> _Supplied material_:
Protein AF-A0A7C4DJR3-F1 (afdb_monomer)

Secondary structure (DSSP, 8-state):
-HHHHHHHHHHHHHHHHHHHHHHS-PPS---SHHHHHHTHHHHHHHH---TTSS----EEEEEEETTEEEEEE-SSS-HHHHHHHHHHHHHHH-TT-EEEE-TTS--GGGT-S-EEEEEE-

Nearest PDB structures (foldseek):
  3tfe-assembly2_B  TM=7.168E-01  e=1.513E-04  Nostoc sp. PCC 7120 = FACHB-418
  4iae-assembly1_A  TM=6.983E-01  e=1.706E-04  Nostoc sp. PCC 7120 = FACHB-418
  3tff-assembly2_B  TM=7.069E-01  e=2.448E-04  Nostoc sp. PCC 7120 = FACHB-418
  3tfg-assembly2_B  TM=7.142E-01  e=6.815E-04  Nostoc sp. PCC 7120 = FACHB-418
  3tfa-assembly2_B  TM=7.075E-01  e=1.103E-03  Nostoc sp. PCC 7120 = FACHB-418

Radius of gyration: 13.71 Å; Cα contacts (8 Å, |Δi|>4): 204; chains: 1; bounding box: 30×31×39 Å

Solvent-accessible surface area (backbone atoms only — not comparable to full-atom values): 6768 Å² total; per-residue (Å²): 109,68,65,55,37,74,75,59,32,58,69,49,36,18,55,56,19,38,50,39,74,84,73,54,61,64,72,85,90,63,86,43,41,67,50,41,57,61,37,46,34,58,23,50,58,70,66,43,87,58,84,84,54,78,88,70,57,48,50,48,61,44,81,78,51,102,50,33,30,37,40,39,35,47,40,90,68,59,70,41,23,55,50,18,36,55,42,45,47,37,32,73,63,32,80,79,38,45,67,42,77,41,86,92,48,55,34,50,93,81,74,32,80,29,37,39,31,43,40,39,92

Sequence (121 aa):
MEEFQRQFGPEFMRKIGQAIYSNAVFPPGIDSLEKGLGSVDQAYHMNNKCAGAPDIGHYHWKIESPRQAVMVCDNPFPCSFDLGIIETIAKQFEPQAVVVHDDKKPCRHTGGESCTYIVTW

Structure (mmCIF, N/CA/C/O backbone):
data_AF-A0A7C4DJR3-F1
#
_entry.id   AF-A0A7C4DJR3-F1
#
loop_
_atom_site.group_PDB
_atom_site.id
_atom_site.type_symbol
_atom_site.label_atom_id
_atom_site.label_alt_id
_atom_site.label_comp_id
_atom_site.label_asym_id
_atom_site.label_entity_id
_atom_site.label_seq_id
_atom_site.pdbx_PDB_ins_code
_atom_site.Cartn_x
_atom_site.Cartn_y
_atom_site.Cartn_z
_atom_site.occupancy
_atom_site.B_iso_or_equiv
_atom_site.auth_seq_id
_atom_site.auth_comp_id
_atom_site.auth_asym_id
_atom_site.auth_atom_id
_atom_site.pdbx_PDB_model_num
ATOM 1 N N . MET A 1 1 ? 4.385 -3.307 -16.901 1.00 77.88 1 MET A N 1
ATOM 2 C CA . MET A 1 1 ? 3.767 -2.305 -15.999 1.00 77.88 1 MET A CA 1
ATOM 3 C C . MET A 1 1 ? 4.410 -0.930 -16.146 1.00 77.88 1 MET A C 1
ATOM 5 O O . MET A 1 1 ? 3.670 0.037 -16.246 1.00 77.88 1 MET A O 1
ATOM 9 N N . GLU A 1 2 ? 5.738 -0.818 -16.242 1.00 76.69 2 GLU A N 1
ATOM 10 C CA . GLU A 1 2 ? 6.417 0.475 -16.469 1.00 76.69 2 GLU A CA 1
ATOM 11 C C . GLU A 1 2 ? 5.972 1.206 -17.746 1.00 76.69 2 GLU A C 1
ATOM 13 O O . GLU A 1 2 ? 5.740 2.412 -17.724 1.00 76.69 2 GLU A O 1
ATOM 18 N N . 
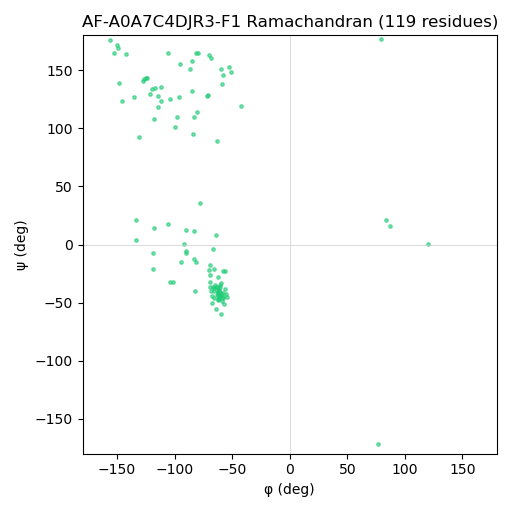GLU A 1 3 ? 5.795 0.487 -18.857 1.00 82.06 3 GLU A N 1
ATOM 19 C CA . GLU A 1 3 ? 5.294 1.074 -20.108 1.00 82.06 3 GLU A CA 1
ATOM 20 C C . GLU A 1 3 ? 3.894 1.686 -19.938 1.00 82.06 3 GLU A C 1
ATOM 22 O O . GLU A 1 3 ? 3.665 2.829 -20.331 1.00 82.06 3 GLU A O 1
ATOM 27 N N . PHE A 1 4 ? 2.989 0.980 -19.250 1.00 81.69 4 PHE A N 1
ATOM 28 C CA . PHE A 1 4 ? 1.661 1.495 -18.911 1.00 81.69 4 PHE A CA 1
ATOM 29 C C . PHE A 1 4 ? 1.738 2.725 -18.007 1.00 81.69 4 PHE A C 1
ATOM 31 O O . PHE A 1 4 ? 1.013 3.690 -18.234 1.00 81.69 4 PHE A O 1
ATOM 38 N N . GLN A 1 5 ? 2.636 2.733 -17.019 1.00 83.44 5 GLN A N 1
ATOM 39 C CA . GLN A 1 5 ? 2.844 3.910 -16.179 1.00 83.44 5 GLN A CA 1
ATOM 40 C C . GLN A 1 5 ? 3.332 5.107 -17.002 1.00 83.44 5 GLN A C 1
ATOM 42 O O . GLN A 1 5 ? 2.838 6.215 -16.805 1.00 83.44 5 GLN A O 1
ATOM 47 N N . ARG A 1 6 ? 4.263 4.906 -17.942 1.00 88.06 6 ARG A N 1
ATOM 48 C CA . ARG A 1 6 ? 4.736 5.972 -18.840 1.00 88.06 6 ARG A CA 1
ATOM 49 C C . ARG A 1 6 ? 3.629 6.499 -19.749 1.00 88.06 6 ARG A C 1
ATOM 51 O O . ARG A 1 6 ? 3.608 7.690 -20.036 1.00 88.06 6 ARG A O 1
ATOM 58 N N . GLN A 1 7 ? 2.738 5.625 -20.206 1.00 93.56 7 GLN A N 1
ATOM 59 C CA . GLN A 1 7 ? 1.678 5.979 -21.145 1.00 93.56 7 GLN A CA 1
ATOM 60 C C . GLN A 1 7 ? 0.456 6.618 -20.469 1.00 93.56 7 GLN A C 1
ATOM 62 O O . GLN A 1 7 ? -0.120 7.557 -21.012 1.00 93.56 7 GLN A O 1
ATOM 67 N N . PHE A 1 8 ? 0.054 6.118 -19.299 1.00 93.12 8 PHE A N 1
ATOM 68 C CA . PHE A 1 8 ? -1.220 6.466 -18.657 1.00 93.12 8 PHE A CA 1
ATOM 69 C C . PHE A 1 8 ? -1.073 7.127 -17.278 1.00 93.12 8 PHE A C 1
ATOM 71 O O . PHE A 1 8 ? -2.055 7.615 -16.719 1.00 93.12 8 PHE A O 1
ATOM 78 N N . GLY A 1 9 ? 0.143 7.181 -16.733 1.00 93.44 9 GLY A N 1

* * *

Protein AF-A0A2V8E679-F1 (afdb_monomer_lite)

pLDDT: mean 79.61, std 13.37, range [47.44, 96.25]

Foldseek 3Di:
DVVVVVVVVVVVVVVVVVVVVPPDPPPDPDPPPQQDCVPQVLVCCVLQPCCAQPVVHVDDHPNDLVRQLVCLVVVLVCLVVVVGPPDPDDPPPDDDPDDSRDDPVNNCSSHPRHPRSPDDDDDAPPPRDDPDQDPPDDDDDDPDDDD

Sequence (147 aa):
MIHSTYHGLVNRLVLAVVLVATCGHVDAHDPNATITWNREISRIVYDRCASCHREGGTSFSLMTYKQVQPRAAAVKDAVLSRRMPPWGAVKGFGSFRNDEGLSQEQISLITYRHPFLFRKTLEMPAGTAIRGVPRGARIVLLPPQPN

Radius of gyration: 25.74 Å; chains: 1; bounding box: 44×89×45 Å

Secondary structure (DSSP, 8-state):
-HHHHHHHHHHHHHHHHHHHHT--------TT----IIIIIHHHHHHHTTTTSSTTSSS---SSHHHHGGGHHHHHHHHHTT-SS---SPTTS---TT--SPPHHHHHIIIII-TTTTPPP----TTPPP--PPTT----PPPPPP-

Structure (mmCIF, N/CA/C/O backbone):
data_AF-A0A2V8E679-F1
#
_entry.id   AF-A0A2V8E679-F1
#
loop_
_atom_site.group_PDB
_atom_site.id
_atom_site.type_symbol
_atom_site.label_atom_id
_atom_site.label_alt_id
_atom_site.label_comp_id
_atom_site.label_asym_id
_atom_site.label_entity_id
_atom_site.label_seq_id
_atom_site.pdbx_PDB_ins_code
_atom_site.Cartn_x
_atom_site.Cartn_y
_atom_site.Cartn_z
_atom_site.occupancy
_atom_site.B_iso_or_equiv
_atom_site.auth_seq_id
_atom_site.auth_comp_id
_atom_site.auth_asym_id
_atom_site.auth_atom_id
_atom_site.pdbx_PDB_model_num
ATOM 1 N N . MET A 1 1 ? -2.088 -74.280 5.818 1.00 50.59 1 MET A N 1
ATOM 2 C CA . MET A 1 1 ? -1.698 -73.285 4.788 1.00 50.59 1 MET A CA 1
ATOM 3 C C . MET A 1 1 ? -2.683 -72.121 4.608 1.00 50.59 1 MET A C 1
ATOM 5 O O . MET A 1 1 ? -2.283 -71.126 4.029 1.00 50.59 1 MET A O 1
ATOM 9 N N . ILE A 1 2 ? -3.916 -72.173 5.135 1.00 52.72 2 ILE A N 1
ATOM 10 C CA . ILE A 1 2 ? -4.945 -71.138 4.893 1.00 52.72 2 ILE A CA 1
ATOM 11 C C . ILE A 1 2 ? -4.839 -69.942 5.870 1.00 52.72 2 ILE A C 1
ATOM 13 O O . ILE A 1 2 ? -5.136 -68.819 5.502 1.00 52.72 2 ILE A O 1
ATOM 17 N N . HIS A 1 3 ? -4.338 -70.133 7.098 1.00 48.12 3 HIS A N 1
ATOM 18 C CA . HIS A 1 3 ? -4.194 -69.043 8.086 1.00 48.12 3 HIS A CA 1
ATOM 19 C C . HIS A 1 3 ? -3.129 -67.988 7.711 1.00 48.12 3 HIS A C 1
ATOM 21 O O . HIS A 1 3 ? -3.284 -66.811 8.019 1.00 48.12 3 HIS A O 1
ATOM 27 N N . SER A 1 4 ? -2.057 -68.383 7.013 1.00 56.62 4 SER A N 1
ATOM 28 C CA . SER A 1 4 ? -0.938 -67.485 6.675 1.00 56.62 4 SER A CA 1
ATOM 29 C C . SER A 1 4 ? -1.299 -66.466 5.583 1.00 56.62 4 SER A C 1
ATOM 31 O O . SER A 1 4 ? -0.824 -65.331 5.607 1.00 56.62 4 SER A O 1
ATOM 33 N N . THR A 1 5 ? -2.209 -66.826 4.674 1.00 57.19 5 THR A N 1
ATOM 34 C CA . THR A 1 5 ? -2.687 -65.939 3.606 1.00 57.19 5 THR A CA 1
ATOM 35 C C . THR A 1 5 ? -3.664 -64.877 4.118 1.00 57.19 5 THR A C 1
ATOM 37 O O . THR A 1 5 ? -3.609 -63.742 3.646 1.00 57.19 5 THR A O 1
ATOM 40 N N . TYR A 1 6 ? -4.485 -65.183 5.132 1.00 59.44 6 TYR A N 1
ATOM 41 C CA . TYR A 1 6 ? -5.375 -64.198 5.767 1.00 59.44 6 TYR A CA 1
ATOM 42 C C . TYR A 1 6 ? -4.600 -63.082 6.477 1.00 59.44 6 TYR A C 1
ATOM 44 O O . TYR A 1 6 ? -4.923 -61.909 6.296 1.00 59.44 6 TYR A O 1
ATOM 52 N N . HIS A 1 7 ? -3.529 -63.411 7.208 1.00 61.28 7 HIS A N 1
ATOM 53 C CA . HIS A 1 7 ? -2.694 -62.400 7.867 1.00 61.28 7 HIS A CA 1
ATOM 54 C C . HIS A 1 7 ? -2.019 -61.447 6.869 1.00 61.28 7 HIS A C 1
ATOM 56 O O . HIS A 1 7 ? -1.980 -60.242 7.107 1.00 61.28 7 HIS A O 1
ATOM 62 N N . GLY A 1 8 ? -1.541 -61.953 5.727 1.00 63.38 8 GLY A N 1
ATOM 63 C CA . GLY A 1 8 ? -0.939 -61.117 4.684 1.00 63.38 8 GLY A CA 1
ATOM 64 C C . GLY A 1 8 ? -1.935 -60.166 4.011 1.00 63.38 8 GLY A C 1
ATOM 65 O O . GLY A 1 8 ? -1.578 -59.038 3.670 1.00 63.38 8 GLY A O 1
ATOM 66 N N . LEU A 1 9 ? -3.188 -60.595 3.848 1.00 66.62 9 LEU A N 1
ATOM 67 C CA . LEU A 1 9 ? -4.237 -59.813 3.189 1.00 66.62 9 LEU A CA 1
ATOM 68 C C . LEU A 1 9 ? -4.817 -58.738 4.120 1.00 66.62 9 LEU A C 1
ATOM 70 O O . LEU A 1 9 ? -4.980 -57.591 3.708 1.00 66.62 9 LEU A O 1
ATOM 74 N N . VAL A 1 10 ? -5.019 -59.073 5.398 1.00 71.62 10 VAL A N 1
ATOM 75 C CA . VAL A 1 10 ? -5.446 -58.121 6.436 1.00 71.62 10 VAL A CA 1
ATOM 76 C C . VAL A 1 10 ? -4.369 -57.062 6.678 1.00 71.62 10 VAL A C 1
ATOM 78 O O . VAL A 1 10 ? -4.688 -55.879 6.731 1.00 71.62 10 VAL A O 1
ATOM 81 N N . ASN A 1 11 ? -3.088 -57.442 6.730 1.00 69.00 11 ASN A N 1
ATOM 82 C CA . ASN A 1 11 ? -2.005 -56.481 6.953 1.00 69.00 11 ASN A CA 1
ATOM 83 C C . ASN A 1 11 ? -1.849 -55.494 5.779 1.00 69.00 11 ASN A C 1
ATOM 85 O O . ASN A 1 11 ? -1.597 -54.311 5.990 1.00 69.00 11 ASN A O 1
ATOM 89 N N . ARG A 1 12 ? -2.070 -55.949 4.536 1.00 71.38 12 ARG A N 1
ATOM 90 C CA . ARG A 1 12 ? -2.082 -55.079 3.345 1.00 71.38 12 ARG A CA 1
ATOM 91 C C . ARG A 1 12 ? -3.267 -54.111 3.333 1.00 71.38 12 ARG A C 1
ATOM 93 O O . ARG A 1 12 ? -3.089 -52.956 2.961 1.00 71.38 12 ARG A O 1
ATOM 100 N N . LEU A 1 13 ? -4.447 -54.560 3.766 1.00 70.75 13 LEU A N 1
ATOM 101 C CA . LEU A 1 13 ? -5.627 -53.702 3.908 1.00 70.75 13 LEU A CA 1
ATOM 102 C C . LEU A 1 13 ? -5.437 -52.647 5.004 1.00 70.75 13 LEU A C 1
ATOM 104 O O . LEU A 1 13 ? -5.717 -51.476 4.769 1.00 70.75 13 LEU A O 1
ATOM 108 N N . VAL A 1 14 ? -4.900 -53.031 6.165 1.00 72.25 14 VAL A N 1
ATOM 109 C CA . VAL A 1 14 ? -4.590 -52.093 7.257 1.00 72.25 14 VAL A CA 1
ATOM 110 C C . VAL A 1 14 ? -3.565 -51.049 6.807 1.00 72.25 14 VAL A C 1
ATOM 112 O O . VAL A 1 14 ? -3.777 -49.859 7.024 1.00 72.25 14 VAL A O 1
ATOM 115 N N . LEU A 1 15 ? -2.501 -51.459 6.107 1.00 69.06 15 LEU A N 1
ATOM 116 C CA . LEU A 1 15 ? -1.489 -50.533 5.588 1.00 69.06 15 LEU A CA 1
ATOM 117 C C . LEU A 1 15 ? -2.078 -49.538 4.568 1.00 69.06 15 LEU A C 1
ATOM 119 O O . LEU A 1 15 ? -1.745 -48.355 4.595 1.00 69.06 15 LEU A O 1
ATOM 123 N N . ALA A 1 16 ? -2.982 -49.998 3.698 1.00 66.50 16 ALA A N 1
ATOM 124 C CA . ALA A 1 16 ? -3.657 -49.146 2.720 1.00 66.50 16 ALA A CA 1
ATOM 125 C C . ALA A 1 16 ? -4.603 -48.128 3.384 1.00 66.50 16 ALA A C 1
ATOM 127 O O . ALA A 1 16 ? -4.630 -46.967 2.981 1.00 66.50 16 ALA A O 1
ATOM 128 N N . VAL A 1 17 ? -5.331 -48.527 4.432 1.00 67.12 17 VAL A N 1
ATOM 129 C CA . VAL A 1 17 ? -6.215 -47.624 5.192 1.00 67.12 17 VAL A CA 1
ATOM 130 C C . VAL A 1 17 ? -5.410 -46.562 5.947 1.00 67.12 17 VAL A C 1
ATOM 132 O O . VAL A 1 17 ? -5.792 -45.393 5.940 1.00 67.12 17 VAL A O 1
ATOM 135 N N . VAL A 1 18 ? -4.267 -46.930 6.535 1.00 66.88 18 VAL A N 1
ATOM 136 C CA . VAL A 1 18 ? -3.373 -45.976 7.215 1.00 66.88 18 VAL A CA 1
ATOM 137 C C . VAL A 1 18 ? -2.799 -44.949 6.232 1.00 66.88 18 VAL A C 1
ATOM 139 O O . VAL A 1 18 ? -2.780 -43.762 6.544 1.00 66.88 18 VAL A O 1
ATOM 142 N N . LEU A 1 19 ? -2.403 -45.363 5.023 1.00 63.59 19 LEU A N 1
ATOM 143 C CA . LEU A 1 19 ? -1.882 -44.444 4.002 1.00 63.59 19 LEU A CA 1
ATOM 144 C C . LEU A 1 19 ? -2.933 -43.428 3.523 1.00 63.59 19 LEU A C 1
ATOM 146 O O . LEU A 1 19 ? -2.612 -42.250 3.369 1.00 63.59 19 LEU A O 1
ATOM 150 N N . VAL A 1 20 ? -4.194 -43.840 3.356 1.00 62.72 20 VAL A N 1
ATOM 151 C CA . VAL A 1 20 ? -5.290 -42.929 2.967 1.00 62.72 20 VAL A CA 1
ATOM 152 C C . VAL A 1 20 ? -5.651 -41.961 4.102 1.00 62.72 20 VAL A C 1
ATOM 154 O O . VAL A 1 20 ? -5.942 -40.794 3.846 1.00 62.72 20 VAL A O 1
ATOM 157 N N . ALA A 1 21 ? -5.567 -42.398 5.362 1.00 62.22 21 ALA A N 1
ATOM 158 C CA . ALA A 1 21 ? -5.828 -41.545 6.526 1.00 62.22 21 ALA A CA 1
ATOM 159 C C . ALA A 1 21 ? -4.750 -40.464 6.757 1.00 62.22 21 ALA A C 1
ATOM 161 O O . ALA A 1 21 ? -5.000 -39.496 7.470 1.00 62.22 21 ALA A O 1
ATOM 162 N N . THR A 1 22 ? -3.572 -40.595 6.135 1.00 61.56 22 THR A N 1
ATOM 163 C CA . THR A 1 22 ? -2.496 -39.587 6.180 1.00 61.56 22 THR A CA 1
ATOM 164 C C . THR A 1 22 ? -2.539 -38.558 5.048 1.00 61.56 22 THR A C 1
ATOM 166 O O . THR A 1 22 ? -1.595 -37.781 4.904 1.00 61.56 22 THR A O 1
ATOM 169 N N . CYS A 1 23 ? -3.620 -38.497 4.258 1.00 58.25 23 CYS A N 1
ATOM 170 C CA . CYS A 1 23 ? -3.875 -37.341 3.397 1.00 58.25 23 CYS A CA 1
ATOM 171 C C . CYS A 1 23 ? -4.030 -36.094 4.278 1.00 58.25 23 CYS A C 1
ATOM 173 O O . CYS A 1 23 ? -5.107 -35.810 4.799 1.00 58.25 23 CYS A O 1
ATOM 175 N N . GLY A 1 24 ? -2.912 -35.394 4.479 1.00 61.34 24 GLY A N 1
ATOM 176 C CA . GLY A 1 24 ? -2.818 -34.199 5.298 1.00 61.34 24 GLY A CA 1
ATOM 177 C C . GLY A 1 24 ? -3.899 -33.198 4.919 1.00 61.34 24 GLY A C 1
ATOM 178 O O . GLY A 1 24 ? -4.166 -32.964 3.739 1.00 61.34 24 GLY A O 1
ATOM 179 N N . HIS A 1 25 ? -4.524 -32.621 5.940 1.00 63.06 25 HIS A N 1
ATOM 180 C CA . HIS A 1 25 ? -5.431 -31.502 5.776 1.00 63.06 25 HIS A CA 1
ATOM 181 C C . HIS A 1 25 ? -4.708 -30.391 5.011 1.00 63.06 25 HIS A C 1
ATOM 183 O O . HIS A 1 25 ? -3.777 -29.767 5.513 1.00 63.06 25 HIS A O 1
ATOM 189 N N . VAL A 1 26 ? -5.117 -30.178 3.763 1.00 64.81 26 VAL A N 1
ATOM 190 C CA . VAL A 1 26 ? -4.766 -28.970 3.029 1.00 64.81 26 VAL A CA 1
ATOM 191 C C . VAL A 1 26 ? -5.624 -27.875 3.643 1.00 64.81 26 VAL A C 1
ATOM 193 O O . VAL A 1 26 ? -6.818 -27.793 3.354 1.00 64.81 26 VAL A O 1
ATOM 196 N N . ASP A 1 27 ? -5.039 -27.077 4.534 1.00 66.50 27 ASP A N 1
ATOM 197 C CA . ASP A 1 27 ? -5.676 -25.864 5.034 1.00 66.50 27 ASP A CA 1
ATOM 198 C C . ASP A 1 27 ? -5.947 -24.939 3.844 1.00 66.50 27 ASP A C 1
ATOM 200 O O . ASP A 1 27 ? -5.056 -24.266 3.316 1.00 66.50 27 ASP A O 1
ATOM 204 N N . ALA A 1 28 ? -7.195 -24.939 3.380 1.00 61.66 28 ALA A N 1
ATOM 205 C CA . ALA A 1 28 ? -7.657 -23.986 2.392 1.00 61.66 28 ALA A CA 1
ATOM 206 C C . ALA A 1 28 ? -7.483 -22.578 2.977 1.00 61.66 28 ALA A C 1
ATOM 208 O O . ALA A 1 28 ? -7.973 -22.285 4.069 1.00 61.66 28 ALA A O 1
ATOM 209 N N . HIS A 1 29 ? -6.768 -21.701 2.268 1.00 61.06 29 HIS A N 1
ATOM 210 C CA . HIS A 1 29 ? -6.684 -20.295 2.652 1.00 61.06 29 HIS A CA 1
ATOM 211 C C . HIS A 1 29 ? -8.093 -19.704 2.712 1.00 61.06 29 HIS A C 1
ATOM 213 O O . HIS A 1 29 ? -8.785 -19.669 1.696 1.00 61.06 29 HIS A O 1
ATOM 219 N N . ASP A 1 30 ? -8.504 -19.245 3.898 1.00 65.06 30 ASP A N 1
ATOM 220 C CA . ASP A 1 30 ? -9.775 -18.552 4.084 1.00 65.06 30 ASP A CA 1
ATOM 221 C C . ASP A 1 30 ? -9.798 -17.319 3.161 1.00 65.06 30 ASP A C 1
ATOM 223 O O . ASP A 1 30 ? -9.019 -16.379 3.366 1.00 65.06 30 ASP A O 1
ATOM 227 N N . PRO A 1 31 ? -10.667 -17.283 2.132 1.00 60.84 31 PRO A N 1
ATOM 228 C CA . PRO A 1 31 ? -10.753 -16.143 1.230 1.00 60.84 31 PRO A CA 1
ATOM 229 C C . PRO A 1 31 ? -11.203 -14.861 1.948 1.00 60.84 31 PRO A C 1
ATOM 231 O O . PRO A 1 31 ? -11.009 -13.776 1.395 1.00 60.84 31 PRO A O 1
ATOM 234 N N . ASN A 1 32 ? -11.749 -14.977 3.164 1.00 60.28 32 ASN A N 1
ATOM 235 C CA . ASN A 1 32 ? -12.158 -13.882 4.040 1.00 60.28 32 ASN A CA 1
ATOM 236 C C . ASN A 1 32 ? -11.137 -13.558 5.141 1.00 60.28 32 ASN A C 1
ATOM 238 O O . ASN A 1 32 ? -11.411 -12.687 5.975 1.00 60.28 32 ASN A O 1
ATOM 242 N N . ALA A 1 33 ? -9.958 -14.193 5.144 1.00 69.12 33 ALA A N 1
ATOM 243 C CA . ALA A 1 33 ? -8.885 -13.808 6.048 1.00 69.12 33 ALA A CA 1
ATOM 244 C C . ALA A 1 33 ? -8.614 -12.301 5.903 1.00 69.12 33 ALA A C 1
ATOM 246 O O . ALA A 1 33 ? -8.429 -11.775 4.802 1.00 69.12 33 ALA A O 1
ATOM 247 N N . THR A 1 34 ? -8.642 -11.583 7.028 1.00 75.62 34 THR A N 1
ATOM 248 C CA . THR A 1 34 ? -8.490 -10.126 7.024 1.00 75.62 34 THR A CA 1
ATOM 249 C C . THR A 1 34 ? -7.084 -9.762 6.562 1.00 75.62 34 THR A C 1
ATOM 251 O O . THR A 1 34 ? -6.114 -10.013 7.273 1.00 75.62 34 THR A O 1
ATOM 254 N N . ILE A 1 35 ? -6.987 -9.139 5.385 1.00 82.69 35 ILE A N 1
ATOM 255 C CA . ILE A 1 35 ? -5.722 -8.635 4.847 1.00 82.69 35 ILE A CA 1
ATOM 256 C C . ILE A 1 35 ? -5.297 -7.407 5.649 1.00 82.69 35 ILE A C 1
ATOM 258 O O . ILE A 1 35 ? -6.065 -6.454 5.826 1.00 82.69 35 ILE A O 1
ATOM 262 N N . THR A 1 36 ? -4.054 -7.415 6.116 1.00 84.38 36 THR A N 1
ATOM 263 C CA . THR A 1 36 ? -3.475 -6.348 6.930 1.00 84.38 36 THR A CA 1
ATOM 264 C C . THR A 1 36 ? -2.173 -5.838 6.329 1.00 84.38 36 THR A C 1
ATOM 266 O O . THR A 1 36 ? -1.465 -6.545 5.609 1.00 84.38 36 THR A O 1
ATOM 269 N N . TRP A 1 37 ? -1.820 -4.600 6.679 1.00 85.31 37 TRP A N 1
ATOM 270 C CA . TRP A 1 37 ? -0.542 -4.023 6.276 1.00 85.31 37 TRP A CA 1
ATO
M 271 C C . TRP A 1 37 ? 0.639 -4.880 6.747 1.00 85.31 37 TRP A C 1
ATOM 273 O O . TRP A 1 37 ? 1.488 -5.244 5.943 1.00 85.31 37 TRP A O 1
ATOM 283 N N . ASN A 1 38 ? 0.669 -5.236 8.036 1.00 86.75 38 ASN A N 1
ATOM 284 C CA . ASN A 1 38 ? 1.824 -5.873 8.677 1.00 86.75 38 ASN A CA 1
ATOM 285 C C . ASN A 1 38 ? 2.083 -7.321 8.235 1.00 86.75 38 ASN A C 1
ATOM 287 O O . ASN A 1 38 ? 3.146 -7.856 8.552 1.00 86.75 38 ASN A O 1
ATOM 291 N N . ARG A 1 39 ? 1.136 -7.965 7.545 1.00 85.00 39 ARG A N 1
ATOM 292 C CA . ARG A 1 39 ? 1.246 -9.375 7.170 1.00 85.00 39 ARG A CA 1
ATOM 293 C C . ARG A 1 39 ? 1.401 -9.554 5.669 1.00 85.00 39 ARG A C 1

> _About this task_: An exact copy of the lines above between the line holding "ATOM 236 C C" and the line holding "ATOM 243 C CA", inclusive, is the whole answer.

> _Written answer_:
ATOM 236 C C . ASN A 1 32 ? -11.137 -13.558 5.141 1.00 60.28 32 ASN A C 1
ATOM 238 O O . ASN A 1 32 ? -11.411 -12.687 5.975 1.00 60.28 32 ASN A O 1
ATOM 242 N N . ALA A 1 33 ? -9.958 -14.193 5.144 1.00 69.12 33 ALA A N 1
ATOM 243 C CA . ALA A 1 33 ? -8.885 -13.808 6.048 1.00 69.12 33 ALA A CA 1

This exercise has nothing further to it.